The broader infrastructure investment associated with the tournament, including transit upgrades and stadium retrofits, is expected to deliver legacy benefits well after the matches conclude. Vancouver's transit upgrades and Toronto's stadium expansion will both remain in operation long after the World Cup is over, and the cities have framed those investments as long-term contributions to municipal infrastructure rather than as one-off tournament costs.
Hotels in both cities are reporting strong booking numbers for the tournament window, although price increases and inventory pressure have created challenges for some visitor segments. Short-term rental platforms have similarly seen elevated activity, and the City of Toronto has been monitoring compliance with local regulations on short-term rentals through the tournament period.
The tournament's broader cultural impact will extend well beyond the matches themselves. Schools, community organisations, and cultural institutions have been planning programming that connects the World Cup to broader conversations about Canadian diversity, about the place of football in Canadian sport, and about the country's relationship with international communities. Toronto and Vancouver, both of which are among the most diverse cities in the world, will be hosting fans whose national team allegiances reflect the migration patterns that have shaped Canadian society.
Federal coordination
The federal government has been coordinating across departments to support the host cities, with Canadian Heritage taking the lead and partners including Public Safety, Immigration, Refugees and Citizenship Canada, and the RCMP. A federal coordination office has been operating for several years to ensure that the regulatory, security, immigration, and operational pieces align with FIFA's requirements and with the host cities' plans.

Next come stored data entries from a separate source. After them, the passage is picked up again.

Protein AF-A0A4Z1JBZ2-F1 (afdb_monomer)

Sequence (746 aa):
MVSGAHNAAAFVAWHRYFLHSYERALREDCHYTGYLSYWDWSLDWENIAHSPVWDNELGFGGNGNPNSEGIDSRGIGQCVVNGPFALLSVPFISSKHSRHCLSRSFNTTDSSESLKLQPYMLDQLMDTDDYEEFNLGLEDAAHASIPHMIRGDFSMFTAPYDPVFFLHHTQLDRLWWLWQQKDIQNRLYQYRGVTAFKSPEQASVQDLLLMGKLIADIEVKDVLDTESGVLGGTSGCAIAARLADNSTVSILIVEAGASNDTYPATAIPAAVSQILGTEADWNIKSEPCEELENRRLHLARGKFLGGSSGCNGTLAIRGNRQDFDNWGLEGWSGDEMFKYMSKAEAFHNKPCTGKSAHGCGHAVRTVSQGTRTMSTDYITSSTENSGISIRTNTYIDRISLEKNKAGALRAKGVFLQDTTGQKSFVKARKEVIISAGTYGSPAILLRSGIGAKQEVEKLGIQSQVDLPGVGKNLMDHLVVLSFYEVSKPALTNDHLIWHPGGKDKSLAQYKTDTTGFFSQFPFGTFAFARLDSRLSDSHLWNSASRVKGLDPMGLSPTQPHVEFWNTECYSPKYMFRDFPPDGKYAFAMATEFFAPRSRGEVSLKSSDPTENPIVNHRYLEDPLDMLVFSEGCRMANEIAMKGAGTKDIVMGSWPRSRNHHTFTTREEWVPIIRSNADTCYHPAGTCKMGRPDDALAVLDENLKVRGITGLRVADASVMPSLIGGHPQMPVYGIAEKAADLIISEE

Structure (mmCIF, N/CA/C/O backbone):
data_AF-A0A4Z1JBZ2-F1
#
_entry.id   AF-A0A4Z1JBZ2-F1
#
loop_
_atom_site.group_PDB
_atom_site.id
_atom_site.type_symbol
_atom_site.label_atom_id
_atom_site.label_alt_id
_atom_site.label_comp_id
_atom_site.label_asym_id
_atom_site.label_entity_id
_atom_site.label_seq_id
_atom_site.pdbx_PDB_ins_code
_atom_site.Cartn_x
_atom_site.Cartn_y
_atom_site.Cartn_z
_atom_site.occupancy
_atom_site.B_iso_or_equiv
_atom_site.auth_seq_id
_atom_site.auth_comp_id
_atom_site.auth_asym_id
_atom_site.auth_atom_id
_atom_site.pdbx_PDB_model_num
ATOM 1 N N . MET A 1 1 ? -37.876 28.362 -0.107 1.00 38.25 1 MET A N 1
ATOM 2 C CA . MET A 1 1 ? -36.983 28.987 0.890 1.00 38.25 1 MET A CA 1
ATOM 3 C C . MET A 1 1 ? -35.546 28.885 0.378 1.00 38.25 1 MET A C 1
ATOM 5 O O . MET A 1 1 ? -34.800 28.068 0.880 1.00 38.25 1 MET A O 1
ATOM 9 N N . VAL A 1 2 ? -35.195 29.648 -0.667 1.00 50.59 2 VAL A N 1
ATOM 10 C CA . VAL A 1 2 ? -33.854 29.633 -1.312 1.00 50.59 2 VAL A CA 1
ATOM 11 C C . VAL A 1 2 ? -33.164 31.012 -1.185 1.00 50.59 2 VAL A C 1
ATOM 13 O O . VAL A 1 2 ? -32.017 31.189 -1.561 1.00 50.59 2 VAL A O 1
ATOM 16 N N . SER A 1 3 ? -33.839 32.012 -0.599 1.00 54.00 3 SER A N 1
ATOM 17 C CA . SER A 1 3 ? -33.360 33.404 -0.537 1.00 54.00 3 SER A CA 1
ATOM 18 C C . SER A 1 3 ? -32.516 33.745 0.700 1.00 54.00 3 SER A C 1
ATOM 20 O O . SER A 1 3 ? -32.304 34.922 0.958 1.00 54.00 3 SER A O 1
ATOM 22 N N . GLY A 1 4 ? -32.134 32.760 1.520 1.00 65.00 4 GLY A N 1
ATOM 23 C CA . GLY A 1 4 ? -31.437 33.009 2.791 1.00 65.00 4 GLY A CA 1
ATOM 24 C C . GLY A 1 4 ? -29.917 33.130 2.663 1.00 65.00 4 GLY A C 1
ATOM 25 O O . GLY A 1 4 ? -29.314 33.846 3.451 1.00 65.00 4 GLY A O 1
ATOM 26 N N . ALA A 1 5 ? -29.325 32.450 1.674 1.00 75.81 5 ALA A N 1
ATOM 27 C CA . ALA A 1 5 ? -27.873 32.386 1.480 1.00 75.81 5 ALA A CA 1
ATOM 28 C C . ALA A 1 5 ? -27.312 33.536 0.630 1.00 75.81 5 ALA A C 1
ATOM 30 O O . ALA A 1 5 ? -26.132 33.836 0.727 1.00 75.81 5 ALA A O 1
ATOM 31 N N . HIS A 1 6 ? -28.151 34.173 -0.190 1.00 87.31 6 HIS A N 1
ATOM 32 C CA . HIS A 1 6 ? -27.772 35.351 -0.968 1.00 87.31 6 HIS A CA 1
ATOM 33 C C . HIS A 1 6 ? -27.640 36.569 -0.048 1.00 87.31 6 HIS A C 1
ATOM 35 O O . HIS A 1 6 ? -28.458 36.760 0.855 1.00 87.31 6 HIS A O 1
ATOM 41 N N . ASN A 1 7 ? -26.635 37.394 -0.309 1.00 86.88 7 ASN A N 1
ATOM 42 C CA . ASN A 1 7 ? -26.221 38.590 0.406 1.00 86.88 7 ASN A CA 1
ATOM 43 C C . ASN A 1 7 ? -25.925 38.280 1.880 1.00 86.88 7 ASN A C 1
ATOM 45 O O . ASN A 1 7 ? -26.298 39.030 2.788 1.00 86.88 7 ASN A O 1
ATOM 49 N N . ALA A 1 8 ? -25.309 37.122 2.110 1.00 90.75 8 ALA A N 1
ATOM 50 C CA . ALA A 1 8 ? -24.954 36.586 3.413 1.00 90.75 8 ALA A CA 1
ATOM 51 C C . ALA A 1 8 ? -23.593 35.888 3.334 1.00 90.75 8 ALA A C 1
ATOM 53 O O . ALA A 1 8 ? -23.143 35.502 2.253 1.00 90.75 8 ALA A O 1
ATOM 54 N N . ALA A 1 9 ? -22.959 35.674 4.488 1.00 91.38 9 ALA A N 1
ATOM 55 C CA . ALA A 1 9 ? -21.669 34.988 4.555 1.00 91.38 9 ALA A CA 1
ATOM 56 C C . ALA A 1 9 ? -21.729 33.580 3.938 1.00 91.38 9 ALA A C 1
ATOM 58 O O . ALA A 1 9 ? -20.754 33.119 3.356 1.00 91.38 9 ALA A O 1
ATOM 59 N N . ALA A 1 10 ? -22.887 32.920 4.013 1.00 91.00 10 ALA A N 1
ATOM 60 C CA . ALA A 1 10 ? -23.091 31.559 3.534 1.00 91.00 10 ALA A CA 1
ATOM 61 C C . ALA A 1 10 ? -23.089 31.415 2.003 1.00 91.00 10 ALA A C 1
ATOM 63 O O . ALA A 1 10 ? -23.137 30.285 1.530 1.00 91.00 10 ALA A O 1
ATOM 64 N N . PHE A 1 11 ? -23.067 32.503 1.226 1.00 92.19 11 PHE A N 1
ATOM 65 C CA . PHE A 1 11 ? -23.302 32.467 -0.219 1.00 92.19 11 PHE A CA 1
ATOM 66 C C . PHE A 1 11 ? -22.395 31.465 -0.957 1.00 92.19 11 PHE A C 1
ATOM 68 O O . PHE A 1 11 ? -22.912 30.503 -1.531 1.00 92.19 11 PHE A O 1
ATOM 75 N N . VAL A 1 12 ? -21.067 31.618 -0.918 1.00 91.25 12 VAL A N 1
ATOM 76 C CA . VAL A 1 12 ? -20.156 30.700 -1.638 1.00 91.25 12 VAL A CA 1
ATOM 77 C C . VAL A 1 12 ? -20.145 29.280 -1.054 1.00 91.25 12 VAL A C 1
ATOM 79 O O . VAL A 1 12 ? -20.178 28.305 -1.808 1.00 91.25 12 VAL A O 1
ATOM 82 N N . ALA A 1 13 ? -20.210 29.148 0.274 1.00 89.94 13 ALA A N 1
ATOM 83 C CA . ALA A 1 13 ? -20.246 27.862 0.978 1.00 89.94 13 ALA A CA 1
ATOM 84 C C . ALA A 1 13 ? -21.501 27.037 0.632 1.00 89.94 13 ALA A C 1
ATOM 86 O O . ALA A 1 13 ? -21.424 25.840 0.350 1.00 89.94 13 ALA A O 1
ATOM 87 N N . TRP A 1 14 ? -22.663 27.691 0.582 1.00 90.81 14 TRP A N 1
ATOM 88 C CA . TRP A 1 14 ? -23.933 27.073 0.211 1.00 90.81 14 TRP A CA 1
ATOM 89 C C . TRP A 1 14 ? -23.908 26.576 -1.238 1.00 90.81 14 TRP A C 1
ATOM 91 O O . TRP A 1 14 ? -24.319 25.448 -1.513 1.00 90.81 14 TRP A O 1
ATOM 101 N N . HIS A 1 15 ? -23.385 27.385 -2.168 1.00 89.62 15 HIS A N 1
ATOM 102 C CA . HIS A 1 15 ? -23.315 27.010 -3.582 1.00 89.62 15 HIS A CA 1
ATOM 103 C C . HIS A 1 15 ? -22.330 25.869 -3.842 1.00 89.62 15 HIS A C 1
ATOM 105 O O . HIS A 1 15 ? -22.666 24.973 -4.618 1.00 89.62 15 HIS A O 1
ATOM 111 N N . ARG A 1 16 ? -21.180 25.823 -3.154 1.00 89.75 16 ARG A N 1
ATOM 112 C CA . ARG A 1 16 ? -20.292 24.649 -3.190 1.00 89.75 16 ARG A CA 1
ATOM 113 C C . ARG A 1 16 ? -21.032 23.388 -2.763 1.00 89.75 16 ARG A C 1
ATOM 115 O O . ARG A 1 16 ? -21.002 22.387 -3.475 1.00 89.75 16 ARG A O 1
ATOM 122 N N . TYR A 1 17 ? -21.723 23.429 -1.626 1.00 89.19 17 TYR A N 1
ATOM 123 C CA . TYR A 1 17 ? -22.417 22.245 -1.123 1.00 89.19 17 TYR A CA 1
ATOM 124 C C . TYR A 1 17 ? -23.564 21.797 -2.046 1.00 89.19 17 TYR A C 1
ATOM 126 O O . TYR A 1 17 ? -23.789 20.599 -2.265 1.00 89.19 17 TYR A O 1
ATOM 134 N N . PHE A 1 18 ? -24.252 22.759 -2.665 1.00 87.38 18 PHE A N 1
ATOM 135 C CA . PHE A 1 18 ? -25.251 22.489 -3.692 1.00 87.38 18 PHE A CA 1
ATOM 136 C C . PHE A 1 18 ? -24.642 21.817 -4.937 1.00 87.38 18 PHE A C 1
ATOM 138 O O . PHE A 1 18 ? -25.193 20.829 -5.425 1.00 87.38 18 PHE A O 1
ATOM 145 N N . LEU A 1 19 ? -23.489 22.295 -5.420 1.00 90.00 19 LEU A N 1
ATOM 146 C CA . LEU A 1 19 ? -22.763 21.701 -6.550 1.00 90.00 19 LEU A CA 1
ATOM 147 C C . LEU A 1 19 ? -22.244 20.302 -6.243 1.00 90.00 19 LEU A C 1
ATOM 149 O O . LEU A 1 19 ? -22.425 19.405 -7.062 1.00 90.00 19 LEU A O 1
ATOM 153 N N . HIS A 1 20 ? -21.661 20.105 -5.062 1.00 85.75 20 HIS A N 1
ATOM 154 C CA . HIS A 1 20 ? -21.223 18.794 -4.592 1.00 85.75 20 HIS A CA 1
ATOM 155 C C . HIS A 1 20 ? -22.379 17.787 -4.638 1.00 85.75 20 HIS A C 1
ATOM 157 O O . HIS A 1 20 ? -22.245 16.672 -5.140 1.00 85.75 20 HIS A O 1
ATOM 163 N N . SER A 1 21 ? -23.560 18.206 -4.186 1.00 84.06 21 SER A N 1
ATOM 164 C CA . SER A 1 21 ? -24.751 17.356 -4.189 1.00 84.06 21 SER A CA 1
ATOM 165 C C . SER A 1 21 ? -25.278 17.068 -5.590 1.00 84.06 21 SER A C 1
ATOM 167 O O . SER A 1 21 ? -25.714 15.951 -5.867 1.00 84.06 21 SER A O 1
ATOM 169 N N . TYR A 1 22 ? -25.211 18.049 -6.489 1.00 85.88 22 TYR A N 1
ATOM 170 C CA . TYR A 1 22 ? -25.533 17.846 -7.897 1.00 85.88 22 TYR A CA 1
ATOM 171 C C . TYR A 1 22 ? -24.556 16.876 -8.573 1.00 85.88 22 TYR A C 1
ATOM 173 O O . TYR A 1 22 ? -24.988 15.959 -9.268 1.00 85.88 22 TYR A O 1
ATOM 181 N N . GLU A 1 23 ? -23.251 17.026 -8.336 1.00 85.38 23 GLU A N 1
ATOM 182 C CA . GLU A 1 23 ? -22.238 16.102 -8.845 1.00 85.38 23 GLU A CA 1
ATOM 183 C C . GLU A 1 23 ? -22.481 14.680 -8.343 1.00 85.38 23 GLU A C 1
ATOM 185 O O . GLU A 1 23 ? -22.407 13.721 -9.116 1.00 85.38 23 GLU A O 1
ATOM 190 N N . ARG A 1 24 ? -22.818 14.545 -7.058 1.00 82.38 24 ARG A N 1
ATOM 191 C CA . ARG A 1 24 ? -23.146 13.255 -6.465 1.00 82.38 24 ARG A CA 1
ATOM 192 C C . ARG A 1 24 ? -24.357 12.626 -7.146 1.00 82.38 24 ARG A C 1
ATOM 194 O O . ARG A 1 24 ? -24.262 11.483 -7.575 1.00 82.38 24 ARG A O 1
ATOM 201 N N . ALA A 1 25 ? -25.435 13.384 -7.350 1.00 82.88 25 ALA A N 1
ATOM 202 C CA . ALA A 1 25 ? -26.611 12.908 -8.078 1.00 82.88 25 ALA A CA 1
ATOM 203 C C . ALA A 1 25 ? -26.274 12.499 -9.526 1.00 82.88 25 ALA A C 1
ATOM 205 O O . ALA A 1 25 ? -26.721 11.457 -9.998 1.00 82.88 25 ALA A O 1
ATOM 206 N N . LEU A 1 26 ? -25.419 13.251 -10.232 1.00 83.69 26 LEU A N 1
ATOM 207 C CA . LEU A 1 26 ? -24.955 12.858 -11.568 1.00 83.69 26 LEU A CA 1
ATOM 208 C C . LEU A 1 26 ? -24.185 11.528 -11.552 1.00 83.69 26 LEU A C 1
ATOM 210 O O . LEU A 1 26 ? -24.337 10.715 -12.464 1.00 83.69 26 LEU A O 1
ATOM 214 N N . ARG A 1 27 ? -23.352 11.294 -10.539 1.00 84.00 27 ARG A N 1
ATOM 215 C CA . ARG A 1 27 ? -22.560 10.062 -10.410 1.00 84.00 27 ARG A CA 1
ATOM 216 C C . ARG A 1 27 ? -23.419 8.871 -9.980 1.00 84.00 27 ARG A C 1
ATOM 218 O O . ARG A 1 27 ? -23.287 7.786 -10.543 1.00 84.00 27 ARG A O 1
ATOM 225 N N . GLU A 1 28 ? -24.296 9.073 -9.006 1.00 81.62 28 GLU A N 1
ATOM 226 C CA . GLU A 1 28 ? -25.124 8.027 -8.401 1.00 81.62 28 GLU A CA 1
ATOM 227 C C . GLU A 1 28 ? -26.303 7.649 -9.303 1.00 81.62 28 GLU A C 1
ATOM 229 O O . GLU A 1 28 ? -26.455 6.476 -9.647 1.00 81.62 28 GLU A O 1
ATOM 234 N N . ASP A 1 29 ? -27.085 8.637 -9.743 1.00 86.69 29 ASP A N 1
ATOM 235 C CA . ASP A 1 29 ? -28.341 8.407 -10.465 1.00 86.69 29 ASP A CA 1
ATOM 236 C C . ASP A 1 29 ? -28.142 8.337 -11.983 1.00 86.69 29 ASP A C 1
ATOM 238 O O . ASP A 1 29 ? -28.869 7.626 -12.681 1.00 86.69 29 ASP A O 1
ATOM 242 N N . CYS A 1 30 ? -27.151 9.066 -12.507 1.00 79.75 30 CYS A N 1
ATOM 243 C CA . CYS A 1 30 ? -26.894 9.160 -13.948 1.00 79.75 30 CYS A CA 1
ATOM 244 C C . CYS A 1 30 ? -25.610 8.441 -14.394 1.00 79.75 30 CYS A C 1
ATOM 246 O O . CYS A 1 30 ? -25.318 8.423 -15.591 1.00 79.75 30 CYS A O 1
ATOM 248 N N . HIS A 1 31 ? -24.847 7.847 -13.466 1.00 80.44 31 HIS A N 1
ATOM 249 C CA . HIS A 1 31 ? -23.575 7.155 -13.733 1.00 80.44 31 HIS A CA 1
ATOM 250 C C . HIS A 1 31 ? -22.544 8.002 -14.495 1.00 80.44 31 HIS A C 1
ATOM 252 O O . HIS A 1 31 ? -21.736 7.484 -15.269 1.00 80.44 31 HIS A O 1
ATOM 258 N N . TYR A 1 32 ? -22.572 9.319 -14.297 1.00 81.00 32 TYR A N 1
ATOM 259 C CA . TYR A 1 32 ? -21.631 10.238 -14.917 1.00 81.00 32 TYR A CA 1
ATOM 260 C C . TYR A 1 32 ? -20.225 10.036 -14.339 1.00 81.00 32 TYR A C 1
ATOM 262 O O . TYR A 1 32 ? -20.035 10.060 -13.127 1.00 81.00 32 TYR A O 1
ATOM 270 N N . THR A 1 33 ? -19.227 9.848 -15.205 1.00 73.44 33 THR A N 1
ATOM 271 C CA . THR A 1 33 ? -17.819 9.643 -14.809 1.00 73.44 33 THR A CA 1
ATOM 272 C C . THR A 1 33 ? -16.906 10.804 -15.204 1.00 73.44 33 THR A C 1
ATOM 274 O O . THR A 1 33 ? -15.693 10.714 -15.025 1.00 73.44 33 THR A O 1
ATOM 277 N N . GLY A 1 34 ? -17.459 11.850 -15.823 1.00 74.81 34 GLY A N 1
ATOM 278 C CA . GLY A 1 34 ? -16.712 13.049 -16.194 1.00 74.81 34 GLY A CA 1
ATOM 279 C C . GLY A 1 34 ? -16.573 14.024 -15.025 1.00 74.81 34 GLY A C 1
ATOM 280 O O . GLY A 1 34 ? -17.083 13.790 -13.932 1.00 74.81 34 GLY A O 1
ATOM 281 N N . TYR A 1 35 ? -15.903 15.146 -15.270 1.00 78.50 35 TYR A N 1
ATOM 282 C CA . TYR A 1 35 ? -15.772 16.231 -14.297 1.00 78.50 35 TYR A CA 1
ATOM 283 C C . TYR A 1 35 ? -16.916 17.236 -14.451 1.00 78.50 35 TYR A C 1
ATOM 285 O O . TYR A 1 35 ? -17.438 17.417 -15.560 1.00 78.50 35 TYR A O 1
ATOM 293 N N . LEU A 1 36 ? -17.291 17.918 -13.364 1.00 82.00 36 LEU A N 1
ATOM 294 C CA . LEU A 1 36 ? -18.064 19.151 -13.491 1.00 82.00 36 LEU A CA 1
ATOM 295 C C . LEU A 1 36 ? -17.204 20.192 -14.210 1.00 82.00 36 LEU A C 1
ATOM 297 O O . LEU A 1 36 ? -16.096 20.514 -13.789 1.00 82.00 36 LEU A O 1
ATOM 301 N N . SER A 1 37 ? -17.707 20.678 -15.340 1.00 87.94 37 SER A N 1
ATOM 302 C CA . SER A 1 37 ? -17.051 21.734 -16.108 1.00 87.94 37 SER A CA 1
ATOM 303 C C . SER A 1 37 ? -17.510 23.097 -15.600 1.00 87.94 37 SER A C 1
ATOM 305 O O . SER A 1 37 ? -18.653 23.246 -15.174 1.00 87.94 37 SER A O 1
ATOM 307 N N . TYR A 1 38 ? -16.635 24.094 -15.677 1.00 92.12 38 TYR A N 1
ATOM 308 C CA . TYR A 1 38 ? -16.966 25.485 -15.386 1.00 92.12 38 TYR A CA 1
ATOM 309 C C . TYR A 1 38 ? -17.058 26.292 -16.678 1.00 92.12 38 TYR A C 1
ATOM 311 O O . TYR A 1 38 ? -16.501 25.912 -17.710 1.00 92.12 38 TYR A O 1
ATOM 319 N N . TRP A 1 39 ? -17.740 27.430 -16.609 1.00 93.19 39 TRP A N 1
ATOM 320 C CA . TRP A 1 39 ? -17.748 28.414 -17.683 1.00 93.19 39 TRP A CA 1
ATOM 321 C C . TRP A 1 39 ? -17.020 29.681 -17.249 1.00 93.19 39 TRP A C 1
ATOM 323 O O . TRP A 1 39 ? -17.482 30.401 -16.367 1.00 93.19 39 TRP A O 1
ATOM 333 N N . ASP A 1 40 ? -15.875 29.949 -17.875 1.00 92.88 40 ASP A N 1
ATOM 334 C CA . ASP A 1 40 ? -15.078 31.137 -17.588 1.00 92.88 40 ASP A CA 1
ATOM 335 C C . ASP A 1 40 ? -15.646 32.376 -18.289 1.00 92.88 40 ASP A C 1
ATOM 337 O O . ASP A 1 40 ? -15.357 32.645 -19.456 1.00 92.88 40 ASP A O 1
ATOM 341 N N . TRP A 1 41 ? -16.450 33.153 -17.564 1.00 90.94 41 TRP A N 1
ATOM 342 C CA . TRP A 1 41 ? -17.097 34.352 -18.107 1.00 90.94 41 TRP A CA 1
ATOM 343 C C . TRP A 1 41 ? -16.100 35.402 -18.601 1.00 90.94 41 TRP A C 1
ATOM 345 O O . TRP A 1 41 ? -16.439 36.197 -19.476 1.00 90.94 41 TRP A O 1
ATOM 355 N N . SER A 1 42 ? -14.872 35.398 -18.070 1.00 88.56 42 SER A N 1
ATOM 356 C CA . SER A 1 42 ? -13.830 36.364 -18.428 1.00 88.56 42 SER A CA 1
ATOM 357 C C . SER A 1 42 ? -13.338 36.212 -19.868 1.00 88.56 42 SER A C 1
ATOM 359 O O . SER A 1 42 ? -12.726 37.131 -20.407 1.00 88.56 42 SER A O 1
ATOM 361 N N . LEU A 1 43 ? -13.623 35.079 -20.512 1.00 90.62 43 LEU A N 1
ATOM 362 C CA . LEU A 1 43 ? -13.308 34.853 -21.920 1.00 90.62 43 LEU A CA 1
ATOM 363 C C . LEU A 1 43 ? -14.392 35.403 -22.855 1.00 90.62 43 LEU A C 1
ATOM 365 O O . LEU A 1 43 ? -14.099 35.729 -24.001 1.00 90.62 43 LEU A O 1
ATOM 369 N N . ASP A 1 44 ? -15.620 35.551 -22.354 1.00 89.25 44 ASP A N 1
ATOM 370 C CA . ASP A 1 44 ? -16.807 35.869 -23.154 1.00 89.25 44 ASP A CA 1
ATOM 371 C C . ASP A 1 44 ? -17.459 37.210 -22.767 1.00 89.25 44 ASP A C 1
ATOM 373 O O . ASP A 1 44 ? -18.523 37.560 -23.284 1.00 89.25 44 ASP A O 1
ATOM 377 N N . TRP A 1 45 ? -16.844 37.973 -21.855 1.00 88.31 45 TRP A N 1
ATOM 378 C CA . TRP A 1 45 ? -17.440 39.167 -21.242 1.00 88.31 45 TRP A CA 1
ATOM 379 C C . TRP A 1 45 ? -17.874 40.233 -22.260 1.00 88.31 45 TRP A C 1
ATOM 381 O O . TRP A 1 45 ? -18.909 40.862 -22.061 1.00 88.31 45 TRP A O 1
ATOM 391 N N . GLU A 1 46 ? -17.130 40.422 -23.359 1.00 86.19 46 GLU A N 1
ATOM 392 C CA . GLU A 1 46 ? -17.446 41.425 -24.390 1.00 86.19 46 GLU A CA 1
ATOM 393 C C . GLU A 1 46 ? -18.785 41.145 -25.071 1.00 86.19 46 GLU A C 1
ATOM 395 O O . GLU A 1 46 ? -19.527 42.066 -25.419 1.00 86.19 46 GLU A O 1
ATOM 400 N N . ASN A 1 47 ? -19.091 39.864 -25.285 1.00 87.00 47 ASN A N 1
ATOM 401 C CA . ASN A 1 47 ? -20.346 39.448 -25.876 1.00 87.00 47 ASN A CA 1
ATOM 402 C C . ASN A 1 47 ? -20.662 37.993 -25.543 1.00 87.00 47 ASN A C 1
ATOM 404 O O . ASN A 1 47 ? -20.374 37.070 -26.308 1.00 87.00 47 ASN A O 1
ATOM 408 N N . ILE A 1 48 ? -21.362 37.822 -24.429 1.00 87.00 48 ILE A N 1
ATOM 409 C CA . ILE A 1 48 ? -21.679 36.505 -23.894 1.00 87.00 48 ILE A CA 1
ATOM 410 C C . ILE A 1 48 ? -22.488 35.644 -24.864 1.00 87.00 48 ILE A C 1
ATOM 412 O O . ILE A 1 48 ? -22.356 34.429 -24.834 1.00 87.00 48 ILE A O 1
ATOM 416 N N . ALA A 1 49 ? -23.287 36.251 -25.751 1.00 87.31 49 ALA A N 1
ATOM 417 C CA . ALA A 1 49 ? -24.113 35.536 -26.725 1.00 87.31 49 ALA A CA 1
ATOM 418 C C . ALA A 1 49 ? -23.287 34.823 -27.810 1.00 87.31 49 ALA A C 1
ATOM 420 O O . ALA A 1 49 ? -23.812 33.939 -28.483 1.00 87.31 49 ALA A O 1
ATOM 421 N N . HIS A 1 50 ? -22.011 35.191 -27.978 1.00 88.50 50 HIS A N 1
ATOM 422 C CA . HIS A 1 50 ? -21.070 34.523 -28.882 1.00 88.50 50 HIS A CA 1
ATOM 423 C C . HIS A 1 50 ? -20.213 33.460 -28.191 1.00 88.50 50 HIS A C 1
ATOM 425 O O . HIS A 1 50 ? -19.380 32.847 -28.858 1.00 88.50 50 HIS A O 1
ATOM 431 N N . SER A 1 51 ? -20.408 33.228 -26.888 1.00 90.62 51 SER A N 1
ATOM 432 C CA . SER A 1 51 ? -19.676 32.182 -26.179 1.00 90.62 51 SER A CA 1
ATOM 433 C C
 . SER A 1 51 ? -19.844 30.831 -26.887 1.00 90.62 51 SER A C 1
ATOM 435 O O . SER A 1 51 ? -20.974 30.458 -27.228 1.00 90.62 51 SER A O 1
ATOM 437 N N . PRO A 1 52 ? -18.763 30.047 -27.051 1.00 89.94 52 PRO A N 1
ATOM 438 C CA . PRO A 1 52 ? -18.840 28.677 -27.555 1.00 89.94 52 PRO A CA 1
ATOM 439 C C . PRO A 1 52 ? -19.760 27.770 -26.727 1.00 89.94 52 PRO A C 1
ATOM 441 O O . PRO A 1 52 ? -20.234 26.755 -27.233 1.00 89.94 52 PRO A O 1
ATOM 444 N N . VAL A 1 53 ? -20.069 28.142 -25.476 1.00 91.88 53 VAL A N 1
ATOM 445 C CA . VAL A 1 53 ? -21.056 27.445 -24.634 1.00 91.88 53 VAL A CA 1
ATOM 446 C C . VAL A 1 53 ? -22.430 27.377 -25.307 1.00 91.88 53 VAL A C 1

The tournament also represents an opportunity for Canada to project its national brand on a global stage. The Canada Strong slogan that has featured in recent federal communications will be visible in tournament-adjacent materials, and the government has been signalling that the World Cup is part of a broader push to highlight Canadian institutions, products, and culture to international audiences.
Provincial governments in Ontario and British Columbia have similarly invested in tournament readiness and in associated tourism promotion. The economic and reputational stakes are significant for both provinces, and political leaders have been visible in their support for the host cities' preparations.
What's next
The next month will see the final stadium readiness inspections, the completion of security preparations, and the run-up to opening matches. FIFA officials have been conducting site visits and coordinating with host city teams, and the international media presence is expected to begin building in the weeks immediately before the tournament begins.
For Canadian football, the tournament will be a generational moment. The opener at Toronto Stadium will be the largest single sporting event held in Canada in years, and the broader tournament will deliver weeks of high-profile international matches in Canadian cities. The on-pitch results will shape the immediate narrative, but the tournament's broader legacy will be measured over the years to come, in the development of grassroots football, in the use of upgraded facilities, and in the lasting visitor relationships built during the summer of 2026.
One month out, the pressure on host city teams is intense, but the work is on track. The countdown is now measured in days rather than months, and the biggest football event ever held in North America is about to arrive in Toronto and Vancouver.